Monday, 13 July 2015

Welcome to the Kino-Teatr


The Baker Mamonova Gallery and Kino-Teatr building

At last, I thought: some decent theatre comes to Hastings/St. Leonard's.  Theatrical offerings in the town have hitherto been restricted to a thriving am-dram scene at The Stables in the Old Town and B-cast musical revivals at The White Rock.  So when the enterprising duo of art dealer Russell Baker and his wife Olga Mamonova announced the conversion of the old Kinema building behind their spacious gallery in Norman Road you could have heard a small cheer at the opposite end of the town.

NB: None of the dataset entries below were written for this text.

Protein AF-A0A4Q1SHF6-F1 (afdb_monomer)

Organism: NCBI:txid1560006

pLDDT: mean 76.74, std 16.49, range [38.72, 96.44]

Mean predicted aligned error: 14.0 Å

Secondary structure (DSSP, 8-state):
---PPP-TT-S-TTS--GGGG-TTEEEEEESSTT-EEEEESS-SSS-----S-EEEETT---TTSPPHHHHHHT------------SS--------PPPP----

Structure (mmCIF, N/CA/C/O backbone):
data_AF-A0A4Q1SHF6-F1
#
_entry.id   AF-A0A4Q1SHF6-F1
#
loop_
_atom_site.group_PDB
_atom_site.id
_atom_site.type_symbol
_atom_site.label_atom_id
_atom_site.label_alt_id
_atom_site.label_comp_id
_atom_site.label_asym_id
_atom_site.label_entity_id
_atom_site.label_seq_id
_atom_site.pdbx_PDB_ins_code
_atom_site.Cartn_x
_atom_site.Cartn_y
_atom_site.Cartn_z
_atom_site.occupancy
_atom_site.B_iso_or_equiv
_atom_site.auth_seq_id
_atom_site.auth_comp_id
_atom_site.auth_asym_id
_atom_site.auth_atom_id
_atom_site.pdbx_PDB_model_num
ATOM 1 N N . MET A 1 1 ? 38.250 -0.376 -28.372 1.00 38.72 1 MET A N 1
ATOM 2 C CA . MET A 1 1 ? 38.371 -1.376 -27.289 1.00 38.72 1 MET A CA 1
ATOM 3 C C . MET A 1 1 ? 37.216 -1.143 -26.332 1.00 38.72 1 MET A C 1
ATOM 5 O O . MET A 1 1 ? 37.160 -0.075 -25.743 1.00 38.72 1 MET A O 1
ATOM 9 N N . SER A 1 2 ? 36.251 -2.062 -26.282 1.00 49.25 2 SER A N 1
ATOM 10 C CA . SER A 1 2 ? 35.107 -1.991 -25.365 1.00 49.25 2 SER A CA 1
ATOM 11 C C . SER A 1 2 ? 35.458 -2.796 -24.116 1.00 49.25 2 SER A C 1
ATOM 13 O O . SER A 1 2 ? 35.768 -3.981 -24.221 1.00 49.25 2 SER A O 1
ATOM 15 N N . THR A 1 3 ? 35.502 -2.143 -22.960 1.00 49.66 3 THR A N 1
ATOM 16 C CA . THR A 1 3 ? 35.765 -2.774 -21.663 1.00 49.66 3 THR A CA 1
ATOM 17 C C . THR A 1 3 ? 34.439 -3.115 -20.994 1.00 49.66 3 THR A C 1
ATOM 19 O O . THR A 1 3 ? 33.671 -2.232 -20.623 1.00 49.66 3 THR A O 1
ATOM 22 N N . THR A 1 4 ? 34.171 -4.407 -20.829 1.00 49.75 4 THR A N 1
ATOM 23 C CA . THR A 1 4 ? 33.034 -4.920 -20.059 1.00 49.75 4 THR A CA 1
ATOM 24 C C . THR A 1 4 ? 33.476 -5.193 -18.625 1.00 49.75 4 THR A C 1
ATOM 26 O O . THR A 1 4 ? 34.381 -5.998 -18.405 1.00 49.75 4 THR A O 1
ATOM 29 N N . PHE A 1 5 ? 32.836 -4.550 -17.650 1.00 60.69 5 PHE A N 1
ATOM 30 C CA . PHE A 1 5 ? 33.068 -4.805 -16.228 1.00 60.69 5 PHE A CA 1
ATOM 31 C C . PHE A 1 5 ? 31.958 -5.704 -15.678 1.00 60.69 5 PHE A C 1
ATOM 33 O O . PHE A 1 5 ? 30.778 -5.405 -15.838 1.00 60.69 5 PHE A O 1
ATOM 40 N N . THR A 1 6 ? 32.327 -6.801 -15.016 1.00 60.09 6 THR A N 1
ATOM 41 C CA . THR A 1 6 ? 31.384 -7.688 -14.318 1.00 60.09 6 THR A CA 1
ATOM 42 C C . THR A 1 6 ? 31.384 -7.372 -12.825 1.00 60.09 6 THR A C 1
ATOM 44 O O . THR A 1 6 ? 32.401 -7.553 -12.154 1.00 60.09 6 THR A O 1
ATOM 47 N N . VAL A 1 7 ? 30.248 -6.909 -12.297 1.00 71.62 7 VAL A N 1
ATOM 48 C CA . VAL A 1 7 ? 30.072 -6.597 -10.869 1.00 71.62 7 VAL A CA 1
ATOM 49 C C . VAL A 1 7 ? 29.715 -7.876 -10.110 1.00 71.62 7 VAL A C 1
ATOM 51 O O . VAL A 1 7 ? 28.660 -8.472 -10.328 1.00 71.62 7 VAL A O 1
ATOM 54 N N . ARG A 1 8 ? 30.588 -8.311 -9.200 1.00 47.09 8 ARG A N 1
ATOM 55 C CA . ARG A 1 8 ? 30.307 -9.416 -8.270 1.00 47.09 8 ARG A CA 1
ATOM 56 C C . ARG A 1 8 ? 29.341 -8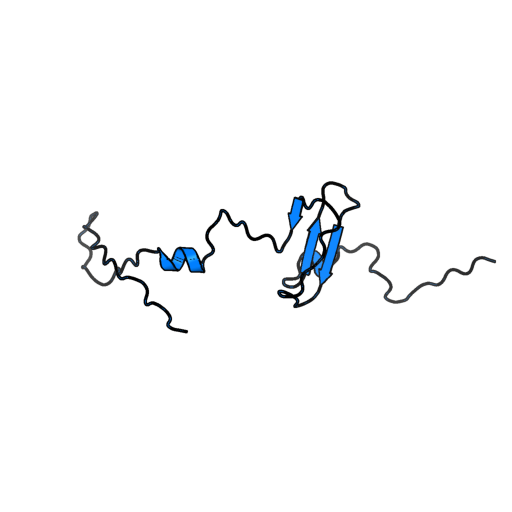.881 -7.196 1.00 47.09 8 ARG A C 1
ATOM 58 O O . ARG A 1 8 ? 29.686 -7.900 -6.548 1.00 47.09 8 ARG A O 1
ATOM 65 N N . ASN A 1 9 ? 28.151 -9.478 -7.049 1.00 55.00 9 ASN A N 1
ATOM 66 C CA . ASN A 1 9 ? 26.962 -8.910 -6.366 1.00 55.00 9 ASN A CA 1
ATOM 67 C C . ASN A 1 9 ? 26.301 -7.702 -7.073 1.00 55.00 9 ASN A C 1
ATOM 69 O O . ASN A 1 9 ? 25.735 -6.832 -6.416 1.00 55.00 9 ASN A O 1
ATOM 73 N N . GLY A 1 10 ? 26.345 -7.632 -8.407 1.00 67.25 10 GLY A N 1
ATOM 74 C CA . GLY A 1 10 ? 25.437 -6.748 -9.154 1.00 67.25 10 GLY A CA 1
ATOM 75 C C . GLY A 1 10 ? 23.962 -7.144 -8.978 1.00 67.25 10 GLY A C 1
ATOM 76 O O . GLY A 1 10 ? 23.676 -8.220 -8.449 1.00 67.25 10 GLY A O 1
ATOM 77 N N . THR A 1 11 ? 23.037 -6.280 -9.423 1.00 61.31 11 THR A N 1
ATOM 78 C CA . THR A 1 11 ? 21.578 -6.514 -9.426 1.00 61.31 11 THR A CA 1
ATOM 79 C C . THR A 1 11 ? 21.275 -7.963 -9.792 1.00 61.31 11 THR A C 1
ATOM 81 O O . THR A 1 11 ? 21.733 -8.423 -10.837 1.00 61.31 11 THR A O 1
ATOM 84 N N . ALA A 1 12 ? 20.564 -8.688 -8.924 1.00 57.88 12 ALA A N 1
ATOM 85 C CA . ALA A 1 12 ? 20.285 -10.107 -9.116 1.00 57.88 12 ALA A CA 1
ATOM 86 C C . ALA A 1 12 ? 19.635 -10.331 -10.490 1.00 57.88 12 ALA A C 1
ATOM 88 O O . ALA A 1 12 ? 18.488 -9.957 -10.722 1.00 57.88 12 ALA A O 1
ATOM 89 N N . VAL A 1 13 ? 20.391 -10.907 -11.424 1.00 59.31 13 VAL A N 1
ATOM 90 C CA . VAL A 1 13 ? 19.894 -11.214 -12.765 1.00 59.31 13 VAL A CA 1
ATOM 91 C C . VAL A 1 13 ? 19.143 -12.539 -12.674 1.00 59.31 13 VAL A C 1
ATOM 93 O O . VAL A 1 13 ? 19.751 -13.579 -12.438 1.00 59.31 13 VAL A O 1
ATOM 96 N N . GLY A 1 14 ? 17.820 -12.497 -12.842 1.00 60.94 14 GLY A N 1
ATOM 97 C CA . GLY A 1 14 ? 16.983 -13.693 -12.996 1.00 60.94 14 GLY A CA 1
ATOM 98 C C . GLY A 1 14 ? 16.236 -14.180 -11.751 1.00 60.94 14 GLY A C 1
ATOM 99 O O . GLY A 1 14 ? 15.566 -15.204 -11.841 1.00 60.94 14 GLY A O 1
ATOM 100 N N . GLN A 1 15 ? 16.302 -13.472 -10.618 1.00 68.38 15 GLN A N 1
ATOM 101 C CA . GLN A 1 15 ? 15.421 -13.728 -9.470 1.00 68.38 15 GLN A CA 1
ATOM 102 C C . GLN A 1 15 ? 14.530 -12.516 -9.205 1.00 68.38 15 GLN A C 1
ATOM 104 O O . GLN A 1 15 ? 14.985 -11.375 -9.276 1.00 68.38 15 GLN A O 1
ATOM 109 N N . GLU A 1 16 ? 13.253 -12.771 -8.925 1.00 78.44 16 GLU A N 1
ATOM 110 C CA . GLU A 1 16 ? 12.302 -11.734 -8.534 1.00 78.44 16 GLU A CA 1
ATOM 111 C C . GLU A 1 16 ? 12.766 -11.057 -7.234 1.00 78.44 16 GLU A C 1
ATOM 113 O O . GLU A 1 16 ? 13.296 -11.707 -6.329 1.00 78.44 16 GLU A O 1
ATOM 118 N N . SER A 1 17 ? 12.614 -9.733 -7.146 1.00 81.94 17 SER A N 1
ATOM 119 C CA . SER A 1 17 ? 13.050 -8.979 -5.969 1.00 81.94 17 SER A CA 1
ATOM 120 C C . SER A 1 17 ? 12.287 -9.432 -4.724 1.00 81.94 17 SER A C 1
ATOM 122 O O . SER A 1 17 ? 11.060 -9.357 -4.687 1.00 81.94 17 SER A O 1
ATOM 124 N N . LEU A 1 18 ? 13.009 -9.783 -3.652 1.00 87.56 18 LEU A N 1
ATOM 125 C CA . LEU A 1 18 ? 12.416 -10.073 -2.336 1.00 87.56 18 LEU A CA 1
ATOM 126 C C . LEU A 1 18 ? 11.597 -8.896 -1.781 1.00 87.56 18 LEU A C 1
ATOM 128 O O . LEU A 1 18 ? 10.762 -9.086 -0.897 1.00 87.56 18 LEU A O 1
ATOM 132 N N . CYS A 1 19 ? 11.811 -7.679 -2.298 1.00 89.12 19 CYS A N 1
ATOM 133 C CA . CYS A 1 19 ? 11.010 -6.519 -1.921 1.00 89.12 19 CYS A CA 1
ATOM 134 C C . CYS A 1 19 ? 9.529 -6.712 -2.265 1.00 89.12 19 CYS A C 1
ATOM 136 O O . CYS A 1 19 ? 8.696 -6.196 -1.537 1.00 89.12 19 CYS A O 1
ATOM 138 N N . ARG A 1 20 ? 9.177 -7.511 -3.282 1.00 88.44 20 ARG A N 1
ATOM 139 C CA . ARG A 1 20 ? 7.768 -7.781 -3.623 1.00 88.44 20 ARG A CA 1
ATOM 140 C C . ARG A 1 20 ? 6.980 -8.458 -2.503 1.00 88.44 20 ARG A C 1
ATOM 142 O O . ARG A 1 20 ? 5.773 -8.284 -2.418 1.00 88.44 20 ARG A O 1
ATOM 149 N N . THR A 1 21 ? 7.661 -9.184 -1.620 1.00 89.62 21 THR A N 1
ATOM 150 C CA . THR A 1 21 ? 7.056 -9.838 -0.450 1.00 89.62 21 THR A CA 1
ATOM 151 C C . THR A 1 21 ? 7.478 -9.194 0.873 1.00 89.62 21 THR A C 1
ATOM 153 O O . THR A 1 21 ? 7.169 -9.714 1.945 1.00 89.62 21 THR A O 1
ATOM 156 N N . CYS A 1 22 ? 8.235 -8.096 0.836 1.00 90.88 22 CYS A N 1
ATOM 157 C CA . CYS A 1 22 ? 8.726 -7.436 2.038 1.00 90.88 22 CYS A CA 1
ATOM 158 C C . CYS A 1 22 ? 7.618 -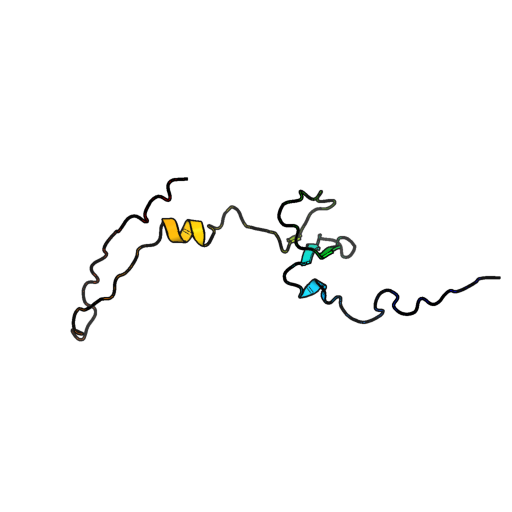6.589 2.668 1.00 90.88 22 CYS A C 1
ATOM 160 O O . CYS A 1 22 ? 7.028 -5.736 2.015 1.00 90.88 22 CYS A O 1
ATOM 162 N N . ARG A 1 23 ? 7.403 -6.749 3.978 1.00 90.56 23 ARG A N 1
ATOM 163 C CA . ARG A 1 23 ? 6.417 -5.965 4.740 1.00 90.56 23 ARG A CA 1
ATOM 164 C C . ARG A 1 23 ? 6.687 -4.453 4.731 1.00 90.56 23 ARG A C 1
ATOM 166 O O . ARG A 1 23 ? 5.771 -3.675 4.954 1.00 90.56 23 ARG A O 1
ATOM 173 N N . HIS A 1 24 ? 7.937 -4.051 4.519 1.00 90.00 24 HIS A N 1
ATOM 174 C CA . HIS A 1 24 ? 8.368 -2.650 4.484 1.00 90.00 24 HIS A CA 1
ATOM 175 C C . HIS A 1 24 ? 8.671 -2.164 3.062 1.00 90.00 24 HIS A C 1
ATOM 177 O O . HIS A 1 24 ? 9.358 -1.159 2.884 1.00 90.00 24 HIS A O 1
ATOM 183 N N . ALA A 1 25 ? 8.240 -2.908 2.042 1.00 91.94 25 ALA A N 1
ATOM 184 C CA . ALA A 1 25 ? 8.287 -2.413 0.682 1.00 91.94 25 ALA A CA 1
ATOM 185 C C . ALA A 1 25 ? 7.034 -1.597 0.383 1.00 91.94 25 ALA A C 1
ATOM 187 O O . ALA A 1 25 ? 5.912 -2.023 0.637 1.00 91.94 25 ALA A O 1
ATOM 188 N N . HIS A 1 26 ? 7.273 -0.438 -0.206 1.00 91.56 26 HIS A N 1
ATOM 189 C CA . HIS A 1 26 ? 6.273 0.442 -0.762 1.00 91.56 26 HIS A CA 1
ATOM 190 C C . HIS A 1 26 ? 6.355 0.314 -2.280 1.00 91.56 26 HIS A C 1
ATOM 192 O O . HIS A 1 26 ? 7.392 0.633 -2.870 1.00 91.56 26 HIS A O 1
ATOM 198 N N . ILE A 1 27 ? 5.303 -0.213 -2.898 1.00 92.56 27 ILE A N 1
ATOM 199 C CA . ILE A 1 27 ? 5.270 -0.531 -4.326 1.00 92.56 27 ILE A CA 1
ATOM 200 C C . ILE A 1 27 ? 4.123 0.242 -4.963 1.00 92.56 27 ILE A C 1
ATOM 202 O O . ILE A 1 27 ? 2.990 0.162 -4.487 1.00 92.56 27 ILE A O 1
ATOM 206 N N . GLN A 1 28 ? 4.428 0.976 -6.031 1.00 94.00 28 GLN A N 1
ATOM 207 C CA . GLN A 1 28 ? 3.462 1.692 -6.860 1.00 94.00 28 GLN A CA 1
ATOM 208 C C . GLN A 1 28 ? 3.566 1.176 -8.291 1.00 94.00 28 GLN A C 1
ATOM 210 O O . GLN A 1 28 ? 4.646 1.224 -8.881 1.00 94.00 28 GLN A O 1
ATOM 215 N N . THR A 1 29 ? 2.453 0.707 -8.847 1.00 95.50 29 THR A N 1
ATOM 216 C CA . THR A 1 29 ? 2.363 0.308 -10.255 1.00 95.50 29 THR A CA 1
ATOM 217 C C . THR A 1 29 ? 1.383 1.207 -10.986 1.00 95.50 29 THR A C 1
ATOM 219 O O . THR A 1 29 ? 0.346 1.597 -10.443 1.00 95.50 29 THR A O 1
ATOM 222 N N . GLY A 1 30 ? 1.735 1.578 -12.209 1.00 96.44 30 GLY A N 1
ATOM 223 C CA . GLY A 1 30 ? 0.883 2.311 -13.130 1.00 96.44 30 GLY A CA 1
ATOM 224 C C . GLY A 1 30 ? 0.206 1.388 -14.134 1.00 96.44 30 GLY A C 1
ATOM 225 O O . GLY A 1 30 ? 0.121 0.173 -13.949 1.00 96.44 30 GLY A O 1
ATOM 226 N N . TYR A 1 31 ? -0.310 1.977 -15.205 1.00 96.00 31 TYR A N 1
ATOM 227 C CA . TYR A 1 31 ? -1.025 1.249 -16.254 1.00 96.00 31 TYR A CA 1
ATOM 228 C C . TYR A 1 31 ? -0.087 0.676 -17.316 1.00 96.00 31 TYR A C 1
ATOM 230 O O . TYR A 1 31 ? -0.460 -0.280 -17.995 1.00 96.00 31 TYR A O 1
ATOM 238 N N . ALA A 1 32 ? 1.103 1.259 -17.475 1.00 95.31 32 ALA A N 1
ATOM 239 C CA . ALA A 1 32 ? 2.134 0.735 -18.358 1.00 95.31 32 ALA A CA 1
ATOM 240 C C . ALA A 1 32 ? 3.142 -0.130 -17.590 1.00 95.31 32 ALA A C 1
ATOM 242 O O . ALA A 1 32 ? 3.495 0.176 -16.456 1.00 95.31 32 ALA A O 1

The space is fabulous, and beautifully fitted out for film and theatre.  Its prime feature is a stunning shallow-domed ceiling.  Surprisingly wide, the auditorium looks as if it can accommodate a couple of hundred people, with tiered seating so everyone can see.  Large armchairs are for loungers in a row at the front and another at the back, but the ordinary theatre/cinema seats in between, if less spacious, are totally comfortable for an evening's performance.  

The theatre opened with a play imported from New York - the McGowan Trilogy, by Seamus Scanlon.  A set of three linked one-acters, it is set in Northern Ireland in 1984, and shows the apparent decline of central character Victor McGowan from reluctant IRA executioner to apparent psychopath.

We didn't really find the play worked.  It's a challenge to take on Irish accents, which vary remarkably from region to region, even in the North.  There seemed to be a variety of attempts on the part of the actors, but none of them was particularly convincing, and at times conflicted with the character's origin in the script.  Paul Nugent, playing Victor McGowan, was doing his best, but I didn't find his interpretation consistent.  The play itself has a touch too much "Bang bang you're dead" for my taste, and I could have done with a bit more subtlety.  There's certainly scope for it in the material.  

We left in the interval.  But that's no reflection on the Herculean efforts put in by Olga Mamonova in particular in producing the play and on the whole team responsible for this great new addition to Hastings' cultural life.  We'll be back!